О pater, anne aliquas ad caelum hinc ire putandum est
Sublimes animas iterumque ad tarda reverti Corpora?
Quae lucis miseris tam dira cupido?  [524]
 
   Согласно Оригену  [525], души непрерывно переходят из лучшего состояния в худшее. Варрон высказал мнение  [526], что души по истечении четырехсот сорока лет возвращаются в то же тело, с которым первоначально были соединены. Хрисипп считал, что это возвращение совершается по истечении какого-то неопределенного времени. Платон говорит  [527], что он заимствовал у Пиндара и у древних поэтов представление о бесконечных превращениях, предстоящих душе, поскольку наказания и награды, получаемые ею в другом мире, только временные, как и сама жизнь ее на земле была временной. Отсюда Платон делает вывод, что душа обладает превосходным знанием того, что совершается на небе, в аду и на земле, где она множество раз переселялась из одного тела в другое; на этом и основано его учение о воспоминаниях.
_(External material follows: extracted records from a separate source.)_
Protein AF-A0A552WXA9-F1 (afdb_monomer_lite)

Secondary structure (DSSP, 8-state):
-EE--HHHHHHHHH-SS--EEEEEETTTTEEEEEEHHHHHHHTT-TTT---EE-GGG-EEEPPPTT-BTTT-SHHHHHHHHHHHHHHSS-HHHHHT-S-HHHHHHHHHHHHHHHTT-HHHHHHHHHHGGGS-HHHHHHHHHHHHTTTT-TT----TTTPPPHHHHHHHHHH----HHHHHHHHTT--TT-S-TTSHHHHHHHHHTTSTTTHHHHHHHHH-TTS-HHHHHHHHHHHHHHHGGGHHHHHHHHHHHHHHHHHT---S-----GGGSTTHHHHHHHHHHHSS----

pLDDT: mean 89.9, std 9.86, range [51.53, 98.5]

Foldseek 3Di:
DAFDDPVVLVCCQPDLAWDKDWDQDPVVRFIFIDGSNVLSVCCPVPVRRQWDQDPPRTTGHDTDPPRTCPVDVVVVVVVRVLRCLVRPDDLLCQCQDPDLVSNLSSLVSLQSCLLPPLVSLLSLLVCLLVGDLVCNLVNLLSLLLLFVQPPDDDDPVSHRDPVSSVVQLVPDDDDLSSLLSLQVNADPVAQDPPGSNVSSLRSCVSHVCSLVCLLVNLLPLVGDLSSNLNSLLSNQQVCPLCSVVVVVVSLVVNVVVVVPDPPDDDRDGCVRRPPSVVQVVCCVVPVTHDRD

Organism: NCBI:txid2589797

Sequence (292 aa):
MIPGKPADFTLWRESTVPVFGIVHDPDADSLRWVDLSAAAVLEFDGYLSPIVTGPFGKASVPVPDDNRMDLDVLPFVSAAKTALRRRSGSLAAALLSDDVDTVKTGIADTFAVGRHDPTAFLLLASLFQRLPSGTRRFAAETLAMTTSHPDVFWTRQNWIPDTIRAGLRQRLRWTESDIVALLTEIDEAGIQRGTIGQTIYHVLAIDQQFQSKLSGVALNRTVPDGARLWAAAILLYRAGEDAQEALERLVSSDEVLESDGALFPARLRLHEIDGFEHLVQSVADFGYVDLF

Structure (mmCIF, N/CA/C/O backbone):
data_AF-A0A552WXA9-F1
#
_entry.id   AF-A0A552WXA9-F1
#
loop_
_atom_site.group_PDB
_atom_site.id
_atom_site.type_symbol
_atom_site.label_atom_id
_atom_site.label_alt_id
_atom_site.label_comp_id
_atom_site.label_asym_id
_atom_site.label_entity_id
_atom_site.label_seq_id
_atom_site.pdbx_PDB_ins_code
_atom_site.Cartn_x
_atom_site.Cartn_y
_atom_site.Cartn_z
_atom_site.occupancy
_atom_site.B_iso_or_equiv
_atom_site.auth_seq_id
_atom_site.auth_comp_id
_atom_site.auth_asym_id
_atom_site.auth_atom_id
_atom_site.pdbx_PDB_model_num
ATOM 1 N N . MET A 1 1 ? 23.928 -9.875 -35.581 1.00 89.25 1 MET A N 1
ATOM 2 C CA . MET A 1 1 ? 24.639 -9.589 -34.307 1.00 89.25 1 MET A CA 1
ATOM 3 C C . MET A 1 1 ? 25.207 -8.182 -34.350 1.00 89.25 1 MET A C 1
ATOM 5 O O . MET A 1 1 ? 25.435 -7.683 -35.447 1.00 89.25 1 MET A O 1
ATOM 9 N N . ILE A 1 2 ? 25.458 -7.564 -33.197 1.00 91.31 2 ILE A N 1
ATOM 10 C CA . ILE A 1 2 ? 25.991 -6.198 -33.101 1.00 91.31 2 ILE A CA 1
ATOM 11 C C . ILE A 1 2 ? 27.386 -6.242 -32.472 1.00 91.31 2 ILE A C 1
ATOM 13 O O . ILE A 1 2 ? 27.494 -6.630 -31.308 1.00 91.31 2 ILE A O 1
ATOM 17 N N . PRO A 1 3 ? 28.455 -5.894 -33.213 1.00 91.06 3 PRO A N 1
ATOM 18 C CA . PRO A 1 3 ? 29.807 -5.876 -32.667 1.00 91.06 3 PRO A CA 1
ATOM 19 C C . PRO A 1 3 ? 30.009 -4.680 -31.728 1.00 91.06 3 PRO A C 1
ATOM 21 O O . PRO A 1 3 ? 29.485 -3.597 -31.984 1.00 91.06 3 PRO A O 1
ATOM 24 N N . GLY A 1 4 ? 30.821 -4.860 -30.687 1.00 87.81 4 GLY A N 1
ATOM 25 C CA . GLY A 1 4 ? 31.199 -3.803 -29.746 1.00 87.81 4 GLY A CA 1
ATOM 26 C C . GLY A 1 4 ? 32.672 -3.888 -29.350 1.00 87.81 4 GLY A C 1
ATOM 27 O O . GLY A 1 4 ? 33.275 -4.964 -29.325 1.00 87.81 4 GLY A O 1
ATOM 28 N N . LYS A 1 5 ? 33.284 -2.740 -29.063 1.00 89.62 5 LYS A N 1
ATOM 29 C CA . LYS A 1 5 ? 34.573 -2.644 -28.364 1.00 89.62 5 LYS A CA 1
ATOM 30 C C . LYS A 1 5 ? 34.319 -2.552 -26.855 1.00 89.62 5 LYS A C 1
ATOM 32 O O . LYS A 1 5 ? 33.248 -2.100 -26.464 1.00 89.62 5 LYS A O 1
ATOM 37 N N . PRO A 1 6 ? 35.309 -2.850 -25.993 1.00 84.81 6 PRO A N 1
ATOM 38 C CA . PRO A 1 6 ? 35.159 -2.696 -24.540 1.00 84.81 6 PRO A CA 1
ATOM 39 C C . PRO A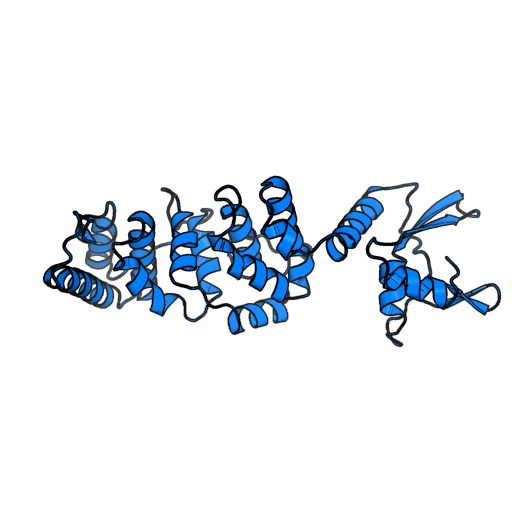 1 6 ? 34.610 -1.326 -24.101 1.00 84.81 6 PRO A C 1
ATOM 41 O O . PRO A 1 6 ? 33.774 -1.248 -23.210 1.00 84.81 6 PRO A O 1
ATOM 44 N N . ALA A 1 7 ? 35.019 -0.239 -24.768 1.00 85.88 7 ALA A N 1
ATOM 45 C CA . ALA A 1 7 ? 34.500 1.102 -24.488 1.00 85.88 7 ALA A CA 1
ATOM 46 C C . ALA A 1 7 ? 33.002 1.262 -24.815 1.00 85.88 7 ALA A C 1
ATOM 48 O O . ALA A 1 7 ? 32.307 1.997 -24.117 1.00 85.88 7 ALA A O 1
ATOM 49 N N . ASP A 1 8 ? 32.504 0.563 -25.838 1.00 89.00 8 ASP A N 1
ATOM 50 C CA . ASP A 1 8 ? 31.091 0.589 -26.216 1.00 89.00 8 ASP A CA 1
ATOM 51 C C . ASP A 1 8 ? 30.246 -0.132 -25.158 1.00 89.00 8 ASP A C 1
ATOM 53 O O . ASP A 1 8 ? 29.218 0.392 -24.740 1.00 89.00 8 ASP A O 1
ATOM 57 N N . PHE A 1 9 ? 30.710 -1.276 -24.643 1.00 87.06 9 PHE A N 1
ATOM 58 C CA . PHE A 1 9 ? 30.018 -1.991 -23.564 1.00 87.06 9 PHE A CA 1
ATOM 59 C C . PHE A 1 9 ? 29.975 -1.180 -22.266 1.00 87.06 9 PHE A C 1
ATOM 61 O O . PHE A 1 9 ? 28.915 -1.076 -21.645 1.00 87.06 9 PHE A O 1
ATOM 68 N N . THR A 1 10 ? 31.079 -0.519 -21.898 1.00 81.56 10 THR A N 1
ATOM 69 C CA . THR A 1 10 ? 31.097 0.442 -20.783 1.00 81.56 10 THR A CA 1
ATOM 70 C C . THR A 1 10 ? 30.060 1.546 -20.996 1.00 81.56 10 THR A C 1
ATOM 72 O O . THR A 1 10 ? 29.249 1.798 -20.106 1.00 81.56 10 THR A O 1
ATOM 75 N N . LEU A 1 11 ? 30.021 2.149 -22.189 1.00 85.56 11 LEU A N 1
ATOM 76 C CA . LEU A 1 11 ? 29.055 3.193 -22.536 1.00 85.56 11 LEU A CA 1
ATOM 77 C C . LEU A 1 11 ? 27.604 2.694 -22.439 1.00 85.56 11 LEU A C 1
ATOM 79 O O . LEU A 1 11 ? 26.771 3.347 -21.816 1.00 85.56 11 LEU A O 1
ATOM 83 N N . TRP A 1 12 ? 27.279 1.539 -23.024 1.00 89.06 12 TRP A N 1
ATOM 84 C CA . TRP A 1 12 ? 25.920 0.981 -23.005 1.00 89.06 12 TRP A CA 1
ATOM 85 C C . TRP A 1 12 ? 25.469 0.608 -21.593 1.00 89.06 12 TRP A C 1
ATOM 87 O O . TRP A 1 12 ? 24.296 0.782 -21.244 1.00 89.06 12 TRP A O 1
ATOM 97 N N . ARG A 1 13 ? 26.398 0.119 -20.768 1.00 83.06 13 ARG A N 1
ATOM 98 C CA . ARG A 1 13 ? 26.158 -0.204 -19.362 1.00 83.06 13 ARG A CA 1
ATOM 99 C C . ARG A 1 13 ? 25.887 1.053 -18.546 1.00 83.06 13 ARG A C 1
ATOM 101 O O . ARG A 1 13 ? 24.897 1.075 -17.821 1.00 83.06 13 ARG A O 1
ATOM 108 N N . GLU A 1 14 ? 26.717 2.080 -18.688 1.00 77.38 14 GLU A N 1
ATOM 109 C CA . GLU A 1 14 ? 26.695 3.296 -17.858 1.00 77.38 14 GLU A CA 1
ATOM 110 C C . GLU A 1 14 ? 25.728 4.375 -18.363 1.00 77.38 14 GLU A C 1
ATOM 112 O O . GLU A 1 14 ? 25.440 5.331 -17.647 1.00 77.38 14 GLU A O 1
ATOM 117 N N . SER A 1 15 ? 25.176 4.213 -19.567 1.00 72.94 15 SER A N 1
ATOM 118 C CA . SER A 1 15 ? 24.203 5.143 -20.139 1.00 72.94 15 SER A CA 1
ATOM 119 C C . SER A 1 15 ? 22.966 5.325 -19.247 1.00 72.94 15 SER A C 1
ATOM 121 O O . SER A 1 15 ? 22.322 4.364 -18.827 1.00 72.94 15 SER A O 1
ATOM 123 N N . THR A 1 16 ? 22.565 6.571 -19.005 1.00 63.91 16 THR A N 1
ATOM 124 C CA . THR A 1 16 ? 21.344 6.912 -18.249 1.00 63.91 16 THR A CA 1
ATOM 125 C C . THR A 1 16 ? 20.057 6.696 -19.048 1.00 63.91 16 THR A C 1
ATOM 127 O O . THR A 1 16 ? 18.964 6.721 -18.491 1.00 63.91 16 THR A O 1
ATOM 130 N N . VAL A 1 17 ? 20.175 6.434 -20.349 1.00 74.69 17 VAL A N 1
ATOM 131 C CA . VAL A 1 17 ? 19.084 5.991 -21.224 1.00 74.69 17 VAL A CA 1
ATOM 132 C C . VAL A 1 17 ? 19.399 4.594 -21.759 1.00 74.69 17 VAL A C 1
ATOM 134 O O . VAL A 1 17 ? 20.568 4.293 -22.015 1.00 74.69 17 VAL A O 1
ATOM 137 N N . PRO A 1 18 ? 18.407 3.706 -21.921 1.00 84.88 18 PRO A N 1
ATOM 138 C CA . PRO A 1 18 ? 18.669 2.386 -22.469 1.00 84.88 18 PRO A CA 1
ATOM 139 C C . PRO A 1 18 ? 19.110 2.489 -23.931 1.00 84.88 18 PRO A C 1
ATOM 141 O O . PRO A 1 18 ? 18.535 3.235 -24.726 1.00 84.88 18 PRO A O 1
ATOM 144 N N . VAL A 1 19 ? 20.137 1.722 -24.276 1.00 89.06 19 VAL A N 1
ATOM 145 C CA . VAL A 1 19 ? 20.686 1.638 -25.625 1.00 89.06 19 VAL A CA 1
ATOM 146 C C . VAL A 1 19 ? 20.150 0.372 -26.278 1.00 89.06 19 VAL A C 1
ATOM 148 O O . VAL A 1 19 ? 20.390 -0.736 -25.800 1.00 89.06 19 VAL A O 1
ATOM 151 N N . PHE A 1 20 ? 19.440 0.540 -27.389 1.00 94.00 20 PHE A N 1
ATOM 152 C CA . PHE A 1 20 ? 18.962 -0.559 -28.219 1.00 94.00 20 PHE A CA 1
ATOM 153 C C . PHE A 1 20 ? 19.727 -0.588 -29.529 1.00 94.00 20 PHE A C 1
ATOM 155 O O . PHE A 1 20 ? 20.036 0.449 -30.115 1.00 94.00 20 PHE A O 1
ATOM 162 N N . GLY A 1 21 ? 20.016 -1.794 -29.989 1.00 94.50 21 GLY A N 1
ATOM 163 C CA . GLY A 1 21 ? 20.645 -2.030 -31.268 1.00 94.50 21 GLY A CA 1
ATOM 164 C C . GLY A 1 21 ? 19.639 -2.599 -32.254 1.00 94.50 21 GLY A C 1
ATOM 165 O O . GLY A 1 21 ? 18.915 -3.532 -31.913 1.00 94.50 21 GLY A O 1
ATOM 166 N N . ILE A 1 22 ? 19.607 -2.048 -33.465 1.00 93.81 22 ILE A N 1
ATOM 167 C CA . ILE A 1 22 ? 18.760 -2.521 -34.564 1.00 93.81 22 ILE A CA 1
ATOM 168 C C . ILE A 1 22 ? 19.677 -2.957 -35.704 1.00 93.81 22 ILE A C 1
ATOM 170 O O . ILE A 1 22 ? 20.626 -2.250 -36.045 1.00 93.81 22 ILE A O 1
ATOM 174 N N . VAL A 1 23 ? 19.409 -4.125 -36.280 1.00 94.00 23 VAL A N 1
ATOM 175 C CA . VAL A 1 23 ? 20.146 -4.668 -37.426 1.00 94.00 23 VAL A CA 1
ATOM 176 C C . VAL A 1 23 ? 19.190 -5.027 -38.548 1.00 94.00 23 VAL A C 1
ATOM 178 O O . VAL A 1 23 ? 18.078 -5.488 -38.299 1.00 94.00 23 VAL A O 1
ATOM 181 N N . HIS A 1 24 ? 19.649 -4.841 -39.781 1.00 93.81 24 HIS A N 1
ATOM 182 C CA . HIS A 1 24 ? 19.023 -5.439 -40.953 1.00 93.81 24 HIS A CA 1
ATOM 183 C C . HIS A 1 24 ? 19.637 -6.818 -41.187 1.00 93.81 24 HIS A C 1
ATOM 185 O O . HIS A 1 24 ? 20.862 -6.963 -41.192 1.00 93.81 24 HIS A O 1
ATOM 191 N N . ASP A 1 25 ? 18.778 -7.820 -41.316 1.00 90.44 25 ASP A N 1
ATOM 192 C CA . ASP A 1 25 ? 19.127 -9.162 -41.761 1.00 90.44 25 ASP A CA 1
ATOM 193 C C . ASP A 1 25 ? 18.861 -9.249 -43.275 1.00 90.44 25 ASP A C 1
ATOM 195 O O . ASP A 1 25 ? 17.691 -9.268 -43.666 1.00 90.44 25 ASP A O 1
ATOM 199 N N . PRO A 1 26 ? 19.909 -9.266 -44.123 1.00 90.88 26 PRO A N 1
ATOM 200 C CA . PRO A 1 26 ? 19.755 -9.229 -45.574 1.00 90.88 26 PRO A CA 1
ATOM 201 C C . PRO A 1 26 ? 19.219 -10.539 -46.158 1.00 90.88 26 PRO A C 1
ATOM 203 O O . PRO A 1 26 ? 18.629 -10.509 -47.235 1.00 90.88 26 PRO A O 1
ATOM 206 N N . ASP A 1 27 ? 19.398 -11.670 -45.469 1.00 91.00 27 ASP A N 1
ATOM 207 C CA . ASP A 1 27 ? 18.939 -12.974 -45.959 1.00 91.00 27 ASP A CA 1
ATOM 208 C C . ASP A 1 27 ? 17.419 -13.112 -45.793 1.00 91.00 27 ASP A C 1
ATOM 210 O O . ASP A 1 27 ? 16.737 -13.677 -46.649 1.00 91.00 27 ASP A O 1
ATOM 214 N N . ALA A 1 28 ? 16.882 -12.564 -44.699 1.00 88.75 28 ALA A N 1
ATOM 215 C CA . ALA A 1 28 ? 15.450 -12.555 -44.400 1.00 88.75 28 ALA A CA 1
ATOM 216 C C . ALA A 1 28 ? 14.739 -11.241 -44.778 1.00 88.75 28 ALA A C 1
ATOM 218 O O . ALA A 1 28 ? 13.537 -11.126 -44.541 1.00 88.75 28 ALA A O 1
ATOM 219 N N . ASP A 1 29 ? 15.481 -10.257 -45.293 1.00 92.19 29 ASP A N 1
ATOM 220 C CA . ASP A 1 29 ? 15.054 -8.870 -45.522 1.00 92.19 29 ASP A CA 1
ATOM 221 C C . ASP A 1 29 ? 14.227 -8.286 -44.359 1.00 92.19 29 ASP A C 1
ATOM 223 O O . ASP A 1 29 ? 13.105 -7.811 -44.526 1.00 92.19 29 ASP A O 1
ATOM 227 N N . SER A 1 30 ? 14.762 -8.378 -43.136 1.00 93.00 30 SER A N 1
ATOM 228 C CA . SER A 1 30 ? 14.028 -8.021 -41.909 1.00 93.00 30 SER A CA 1
ATOM 229 C C . SER A 1 30 ? 14.820 -7.096 -40.990 1.00 93.00 30 SER A C 1
ATOM 231 O O . SER A 1 30 ? 16.052 -7.108 -40.976 1.00 93.00 30 SER A O 1
ATOM 233 N N . LEU A 1 31 ? 14.112 -6.288 -40.196 1.00 95.06 31 LEU A N 1
ATOM 234 C CA . LEU A 1 31 ? 14.707 -5.462 -39.144 1.00 95.06 31 LEU A CA 1
ATOM 235 C C . LEU A 1 31 ? 14.542 -6.151 -37.796 1.00 95.06 31 LEU A C 1
ATOM 237 O O . LEU A 1 31 ? 13.431 -6.495 -37.397 1.00 95.06 31 LEU A O 1
ATOM 241 N N . ARG A 1 32 ? 15.640 -6.315 -37.061 1.00 95.06 32 ARG A N 1
ATOM 242 C CA . ARG A 1 32 ? 15.654 -7.009 -35.770 1.00 95.06 32 ARG A CA 1
ATOM 243 C C . ARG A 1 32 ? 16.310 -6.171 -34.689 1.00 95.06 32 ARG A C 1
ATOM 245 O O . ARG A 1 32 ? 17.173 -5.352 -34.998 1.00 95.06 32 ARG A O 1
ATOM 252 N N . TRP A 1 33 ? 15.929 -6.375 -33.430 1.00 95.56 33 TRP A N 1
ATOM 253 C CA . TRP A 1 33 ? 16.390 -5.533 -32.322 1.00 95.56 33 TRP A CA 1
ATOM 254 C C . TRP A 1 33 ? 16.899 -6.314 -31.100 1.00 95.56 33 TRP A C 1
ATOM 256 O O . TRP A 1 33 ? 16.507 -7.451 -30.836 1.00 95.56 33 TRP A O 1
ATOM 266 N N . VAL A 1 34 ? 17.775 -5.679 -30.318 1.00 94.81 34 VAL A N 1
ATOM 267 C CA . VAL A 1 34 ? 18.280 -6.191 -29.034 1.00 94.81 34 VAL A CA 1
ATOM 268 C C . VAL A 1 34 ? 18.522 -5.052 -28.039 1.00 94.81 34 VAL A C 1
ATOM 270 O O . VAL A 1 34 ? 18.865 -3.937 -28.433 1.00 94.81 34 VAL A O 1
ATOM 273 N N . ASP A 1 35 ? 18.349 -5.325 -26.745 1.00 93.12 35 ASP A N 1
ATOM 274 C CA . ASP A 1 35 ? 18.696 -4.406 -25.652 1.00 93.12 35 ASP A CA 1
ATOM 275 C C . ASP A 1 35 ? 20.202 -4.506 -25.338 1.00 93.12 35 ASP A C 1
ATOM 277 O O . ASP A 1 35 ? 20.661 -5.440 -24.673 1.00 93.12 35 ASP A O 1
ATOM 281 N N . LEU A 1 36 ? 20.986 -3.554 -25.853 1.00 92.12 36 LEU A N 1
ATOM 282 C CA . LEU A 1 36 ? 22.441 -3.511 -25.667 1.00 92.12 36 LEU A CA 1
ATOM 283 C C . LEU A 1 36 ? 22.811 -3.135 -24.233 1.00 92.12 36 LEU A C 1
ATOM 285 O O . LEU A 1 36 ? 23.796 -3.641 -23.696 1.00 92.12 36 LEU A O 1
ATOM 289 N N . SER A 1 37 ? 22.009 -2.284 -23.594 1.00 88.44 37 SER A N 1
ATOM 290 C CA . SER A 1 37 ? 22.188 -1.914 -22.192 1.00 88.44 37 SER A CA 1
ATOM 291 C C . SER A 1 37 ? 22.002 -3.107 -21.255 1.00 88.44 37 SER A C 1
ATOM 293 O O . SER A 1 37 ? 22.769 -3.250 -20.304 1.00 88.44 37 SER A O 1
ATOM 295 N N . ALA A 1 38 ? 21.020 -3.974 -21.510 1.00 87.69 38 ALA A N 1
ATOM 296 C CA . ALA A 1 38 ? 20.837 -5.210 -20.752 1.00 87.69 38 ALA A CA 1
ATOM 297 C C . ALA A 1 38 ? 21.972 -6.212 -21.012 1.00 87.69 38 ALA A C 1
ATOM 299 O O . ALA A 1 38 ? 22.510 -6.783 -20.063 1.00 87.69 38 ALA A O 1
ATOM 300 N N . ALA A 1 39 ? 22.381 -6.383 -22.273 1.00 89.00 39 ALA A N 1
ATOM 301 C CA . ALA A 1 39 ? 23.482 -7.275 -22.632 1.00 89.00 39 ALA A CA 1
ATOM 302 C C . ALA A 1 39 ? 24.816 -6.862 -21.982 1.00 89.00 39 ALA A C 1
ATOM 304 O O . ALA A 1 39 ? 25.533 -7.716 -21.468 1.00 89.00 39 ALA A O 1
ATOM 305 N N . ALA A 1 40 ? 25.120 -5.561 -21.942 1.00 86.69 40 ALA A N 1
ATOM 306 C CA . ALA A 1 40 ? 26.347 -5.034 -21.343 1.00 86.69 40 ALA A CA 1
ATOM 307 C C . ALA A 1 40 ? 26.391 -5.165 -19.808 1.00 86.69 40 ALA A C 1
ATOM 309 O O . ALA A 1 40 ? 27.464 -5.292 -19.226 1.00 86.69 40 ALA A O 1
ATOM 310 N N . VAL A 1 41 ? 25.238 -5.161 -19.127 1.00 83.38 41 VAL A N 1
ATOM 311 C CA . VAL A 1 41 ? 25.181 -5.432 -17.676 1.00 83.38 41 VAL A CA 1
ATOM 312 C C . VAL A 1 41 ? 25.576 -6.879 -17.372 1.00 83.38 41 VAL A C 1
ATOM 314 O O . VAL A 1 41 ? 26.263 -7.129 -16.385 1.00 83.38 41 VAL A O 1
ATOM 317 N N . LEU A 1 42 ? 25.174 -7.816 -18.231 1.00 82.38 42 LEU A N 1
ATOM 318 C CA . LEU A 1 42 ? 25.455 -9.243 -18.069 1.00 82.38 42 LEU A CA 1
ATOM 319 C C . LEU A 1 42 ? 26.865 -9.645 -18.528 1.00 82.38 42 LEU A C 1
ATOM 321 O O . LEU A 1 42 ? 27.277 -10.764 -18.253 1.00 82.38 42 LEU A O 1
ATOM 325 N N . GLU A 1 43 ? 27.623 -8.753 -19.178 1.00 78.69 43 GLU A N 1
ATOM 326 C CA . GLU A 1 43 ? 28.969 -9.037 -19.707 1.00 78.69 43 GLU A CA 1
ATOM 327 C C . GLU A 1 43 ? 29.912 -9.662 -18.670 1.00 78.69 43 GLU A C 1
ATOM 329 O O . GLU A 1 43 ? 30.659 -10.590 -18.977 1.00 78.69 43 GLU A O 1
ATOM 334 N N . PHE A 1 44 ? 29.869 -9.144 -17.443 1.00 64.19 44 PHE A N 1
ATOM 335 C CA . PHE A 1 44 ? 30.771 -9.525 -16.354 1.00 64.19 44 PHE A CA 1
ATOM 336 C C . PHE A 1 44 ? 30.303 -10.768 -15.593 1.00 64.19 44 PHE A C 1
ATOM 338 O O . PHE A 1 44 ? 31.042 -11.293 -14.758 1.00 64.19 44 PHE A O 1
ATOM 345 N N . ASP A 1 45 ? 29.096 -11.252 -15.882 1.00 65.88 45 ASP A N 1
ATOM 346 C CA . ASP A 1 45 ? 28.611 -12.525 -15.379 1.00 65.88 45 ASP A CA 1
ATOM 347 C C . ASP A 1 45 ? 29.072 -13.625 -16.341 1.00 65.88 45 ASP A C 1
ATOM 349 O O . ASP A 1 45 ? 28.449 -13.889 -17.367 1.00 65.88 45 ASP A O 1
ATOM 353 N N . GLY A 1 46 ? 30.207 -14.258 -16.032 1.00 58.12 46 GLY A N 1
ATOM 354 C CA . GLY A 1 46 ? 30.831 -15.258 -16.906 1.00 58.12 46 GLY A CA 1
ATOM 355 C C . GLY A 1 46 ? 29.954 -16.477 -17.230 1.00 58.12 46 GLY A C 1
ATOM 356 O O . GLY A 1 46 ? 30.307 -17.242 -18.124 1.00 58.12 46 GLY A O 1
ATOM 357 N N . TYR A 1 47 ? 28.829 -16.663 -16.532 1.00 62.44 47 TYR A N 1
ATOM 358 C CA . TYR A 1 47 ? 27.861 -17.723 -16.812 1.00 62.44 47 TYR A CA 1
ATOM 359 C C . TYR A 1 47 ? 26.654 -17.231 -17.627 1.00 62.44 47 TYR A C 1
ATOM 361 O O . TYR A 1 47 ? 26.087 -17.999 -18.402 1.00 62.44 47 TYR A O 1
ATOM 369 N N . LEU A 1 48 ? 26.262 -15.963 -17.465 1.00 67.75 48 LEU A N 1
ATOM 370 C CA . LEU A 1 48 ? 25.070 -15.378 -18.093 1.00 67.75 48 LEU A CA 1
ATOM 371 C C . LEU A 1 48 ? 25.373 -14.381 -19.216 1.00 67.75 48 LEU A C 1
ATOM 373 O O . LEU A 1 48 ? 24.434 -13.869 -19.828 1.00 67.75 48 LEU A O 1
ATOM 377 N N . SER A 1 49 ? 26.647 -14.099 -19.489 1.00 79.69 49 SER A N 1
ATOM 378 C CA . SER A 1 49 ? 27.053 -13.141 -20.510 1.00 79.69 49 SER A CA 1
ATOM 379 C C . SER A 1 49 ? 26.516 -13.557 -21.881 1.00 79.69 49 SER A C 1
ATOM 381 O O . SER A 1 49 ? 26.910 -14.599 -22.413 1.00 79.69 49 SER A O 1
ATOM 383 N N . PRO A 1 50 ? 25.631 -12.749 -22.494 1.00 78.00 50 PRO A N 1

   Вот как в другом месте он развивает свое учение  [528]. Кто жил добродетельно, соединяется с предназначенной ему звездой, а кто жил во зле, превращается в женщину; но если он и после этого не исправляется, то затем он превращается в такое животное, характер которого наиболее соответствует его порочным наклонностям. Конец его карам наступает лишь тогда, когда он возвращается в свое первоначальное состояние, избавившись, благодаря разуму, от своих грубых и низменных земных свойств.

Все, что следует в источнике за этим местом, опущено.